Re: [Condor-users] disk space on file server fills up and condordrops the complete output



Hi Ian,
Any chance you could point me towards some info about job flow tests? I
think I may be looking in the wrong place!

Thank you for your help,
Rob



-----Original Message-----
From: condor-users-bounces@xxxxxxxxxxx
[mailto:condor-users-bounces@xxxxxxxxxxx] On Behalf Of Ian Chesal
Sent: 19 September 2008 15:33
To: Condor-Users Mail List
Subject: Re: [Condor-users] disk space on file server fills up and
condordrops the complete output

> While the job is running the network drive fills up The job finishes 
> and condor tries to transfer the results back to this network 
> recourse.
> This fails due to lack of space, but during this attempted copy it 
> still deletes the original files from the condor server.
>
> Currently I take backups of /condor/execute fairly regularly 
> throughout the day.
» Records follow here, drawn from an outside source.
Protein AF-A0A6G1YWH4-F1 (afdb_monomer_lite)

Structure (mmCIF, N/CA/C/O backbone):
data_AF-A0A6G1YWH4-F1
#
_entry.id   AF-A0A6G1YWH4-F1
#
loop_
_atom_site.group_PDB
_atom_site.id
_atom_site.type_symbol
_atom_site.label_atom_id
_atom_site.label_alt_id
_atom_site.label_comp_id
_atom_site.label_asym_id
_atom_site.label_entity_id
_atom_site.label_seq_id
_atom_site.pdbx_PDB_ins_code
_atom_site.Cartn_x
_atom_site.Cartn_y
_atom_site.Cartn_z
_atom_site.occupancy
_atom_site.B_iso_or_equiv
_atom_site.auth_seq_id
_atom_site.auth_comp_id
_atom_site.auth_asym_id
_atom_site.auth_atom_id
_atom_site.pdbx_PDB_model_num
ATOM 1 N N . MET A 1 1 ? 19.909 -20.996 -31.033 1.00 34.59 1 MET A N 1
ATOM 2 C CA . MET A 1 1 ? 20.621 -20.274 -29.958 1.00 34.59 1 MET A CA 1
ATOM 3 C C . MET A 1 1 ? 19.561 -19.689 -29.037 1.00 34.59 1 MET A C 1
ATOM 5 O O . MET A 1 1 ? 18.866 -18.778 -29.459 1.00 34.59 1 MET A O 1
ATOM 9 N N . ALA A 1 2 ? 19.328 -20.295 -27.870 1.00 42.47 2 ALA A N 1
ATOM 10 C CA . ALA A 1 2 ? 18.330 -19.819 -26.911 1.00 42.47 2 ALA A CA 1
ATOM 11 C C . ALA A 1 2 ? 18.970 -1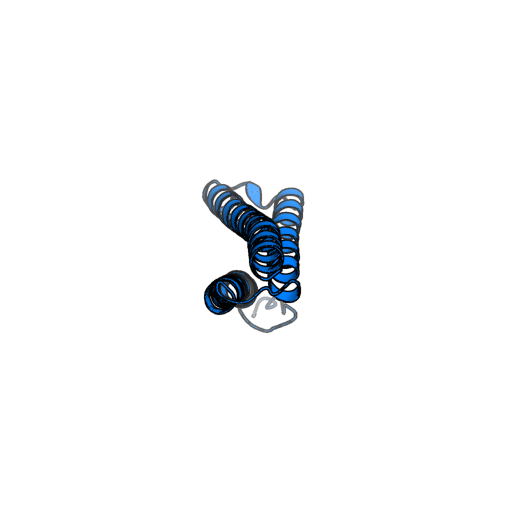8.737 -26.031 1.00 42.47 2 ALA A C 1
ATOM 13 O O . ALA A 1 2 ? 19.940 -19.007 -25.325 1.00 42.47 2 ALA A O 1
ATOM 14 N N . SER A 1 3 ? 18.476 -17.507 -26.145 1.00 49.16 3 SER A N 1
ATOM 15 C CA . SER A 1 3 ? 18.921 -16.353 -25.361 1.00 49.16 3 SER A CA 1
ATOM 16 C C . SER A 1 3 ? 18.623 -16.565 -23.868 1.00 49.16 3 SER A C 1
ATOM 18 O O . SER A 1 3 ? 17.600 -17.171 -23.545 1.00 49.16 3 SER A O 1
ATOM 20 N N . PRO A 1 4 ? 19.478 -16.081 -22.950 1.00 50.16 4 PRO A N 1
ATOM 21 C CA . PRO A 1 4 ? 19.362 -16.362 -21.525 1.00 50.16 4 PRO A CA 1
ATOM 22 C C . PRO A 1 4 ? 18.096 -15.703 -20.971 1.00 50.16 4 PRO A C 1
ATOM 24 O O . PRO A 1 4 ? 17.989 -14.477 -20.881 1.00 50.16 4 PRO A O 1
ATOM 27 N N . SER A 1 5 ? 17.122 -16.532 -20.605 1.00 53.09 5 SER A N 1
ATOM 28 C CA . SER A 1 5 ? 15.969 -16.137 -19.805 1.00 53.09 5 SER A CA 1
ATOM 29 C C . SER A 1 5 ? 16.490 -15.526 -18.507 1.00 53.09 5 SER A C 1
ATOM 31 O O . SER A 1 5 ? 17.098 -16.223 -17.698 1.00 53.09 5 SER A O 1
ATOM 33 N N . HIS A 1 6 ? 16.311 -14.215 -18.342 1.00 56.62 6 HIS A N 1
ATOM 34 C CA . HIS A 1 6 ? 16.643 -13.502 -17.115 1.00 56.62 6 HIS A CA 1
ATOM 35 C C . HIS A 1 6 ? 15.746 -14.035 -15.995 1.00 56.62 6 HIS A C 1
ATOM 37 O O . HIS A 1 6 ? 14.602 -13.618 -15.826 1.00 56.62 6 HIS A O 1
ATOM 43 N N . SER A 1 7 ? 16.260 -15.024 -15.274 1.00 58.12 7 SER A N 1
ATOM 44 C CA . SER A 1 7 ? 15.588 -15.701 -14.175 1.00 58.12 7 SER A CA 1
ATOM 45 C C . SER A 1 7 ? 15.485 -14.753 -12.983 1.00 58.12 7 SER A C 1
ATOM 47 O O . SER A 1 7 ? 16.380 -14.682 -12.144 1.00 58.12 7 SER A O 1
ATOM 49 N N . GLY A 1 8 ? 14.398 -13.986 -12.907 1.00 59.03 8 GLY A N 1
ATOM 50 C CA . GLY A 1 8 ? 14.010 -13.336 -11.660 1.00 59.03 8 GLY A CA 1
ATOM 51 C C . GLY A 1 8 ? 13.757 -14.377 -10.562 1.00 59.03 8 GLY A C 1
ATOM 52 O O . GLY A 1 8 ? 13.524 -15.546 -10.853 1.00 59.03 8 GLY A O 1
ATOM 53 N N . PHE A 1 9 ? 13.751 -13.941 -9.296 1.00 71.56 9 PHE A N 1
ATOM 54 C CA . PHE A 1 9 ? 13.495 -14.777 -8.104 1.00 71.56 9 PHE A CA 1
ATOM 55 C C . PHE A 1 9 ? 12.290 -15.735 -8.231 1.00 71.56 9 PHE A C 1
ATOM 57 O O . PHE A 1 9 ? 12.253 -16.778 -7.588 1.00 71.56 9 PHE A O 1
ATOM 64 N N . LEU A 1 10 ? 11.326 -15.401 -9.093 1.00 67.88 10 LEU A N 1
ATOM 65 C CA . LEU A 1 10 ? 10.270 -16.302 -9.537 1.00 67.88 10 LEU A CA 1
ATOM 66 C C . LEU A 1 10 ? 10.344 -16.417 -11.074 1.00 67.88 10 LEU A C 1
ATOM 68 O O . LEU A 1 10 ? 10.434 -15.367 -11.720 1.00 67.88 10 LEU A O 1
ATOM 72 N N . PRO A 1 11 ? 10.278 -17.633 -11.664 1.00 69.50 11 PRO A N 1
ATOM 73 C CA . PRO A 1 11 ? 10.299 -17.868 -13.112 1.00 69.50 11 PRO A CA 1
ATOM 74 C C . PRO A 1 11 ? 8.935 -17.532 -13.734 1.00 69.50 11 PRO A C 1
ATOM 76 O O . PRO A 1 11 ? 8.261 -18.360 -14.338 1.00 69.50 11 PRO A O 1
ATOM 79 N N . ILE A 1 12 ? 8.493 -16.305 -13.506 1.00 74.25 12 ILE A N 1
ATOM 80 C CA . ILE A 1 12 ? 7.245 -15.730 -13.987 1.00 74.25 12 ILE A CA 1
ATOM 81 C C . ILE A 1 12 ? 7.548 -14.320 -14.460 1.00 74.25 12 ILE A C 1
ATOM 83 O O . ILE A 1 12 ? 8.450 -13.655 -13.947 1.00 74.25 12 ILE A O 1
ATOM 87 N N . ASP A 1 13 ? 6.787 -13.891 -15.458 1.00 79.62 13 ASP A N 1
ATOM 88 C CA . ASP A 1 13 ? 6.966 -12.602 -16.107 1.00 79.62 13 ASP A CA 1
ATOM 89 C C . ASP A 1 13 ? 6.971 -11.445 -15.089 1.00 79.62 13 ASP A C 1
ATOM 91 O O . ASP A 1 13 ? 6.178 -11.409 -14.138 1.00 79.62 13 ASP A O 1
ATOM 95 N N . THR A 1 14 ? 7.882 -10.490 -15.280 1.00 72.19 14 THR A N 1
ATOM 96 C CA . THR A 1 14 ? 8.087 -9.348 -14.380 1.00 72.19 14 THR A CA 1
ATOM 97 C C . THR A 1 14 ? 6.806 -8.533 -14.179 1.00 72.19 14 THR A C 1
ATOM 99 O O . THR A 1 14 ? 6.537 -8.087 -13.059 1.00 72.19 14 THR A O 1
ATOM 102 N N . ALA A 1 15 ? 5.979 -8.379 -15.219 1.00 76.19 15 ALA A N 1
ATOM 103 C CA . ALA A 1 15 ? 4.715 -7.652 -15.135 1.00 76.19 15 ALA A CA 1
ATOM 104 C C . ALA A 1 15 ? 3.666 -8.421 -14.315 1.00 76.19 15 ALA A C 1
ATOM 106 O O . ALA A 1 15 ? 2.946 -7.838 -13.499 1.00 76.19 15 ALA A O 1
ATOM 107 N N . VAL A 1 16 ? 3.622 -9.748 -14.465 1.00 80.25 16 VAL A N 1
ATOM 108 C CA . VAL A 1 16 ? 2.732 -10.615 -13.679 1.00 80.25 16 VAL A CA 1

However if this problem occurs at the beginning of

> the weekend we can lose two days of running time.
>
> Has anyone seen this issue before? Do you know of a workaround or fix 
> for it?

Yup. See it all the time. As part of your job flow test the copy back
and if it fails with an out-of-space error put the job to sleep instead
of ending it. Wake up periodically, test again, repeat. You can even
have the job send email if it ends up in this state, stuck on a machine,
so the user can grab data from the remote machine's drive and opt to
just kill the job forcefully with condor_rm.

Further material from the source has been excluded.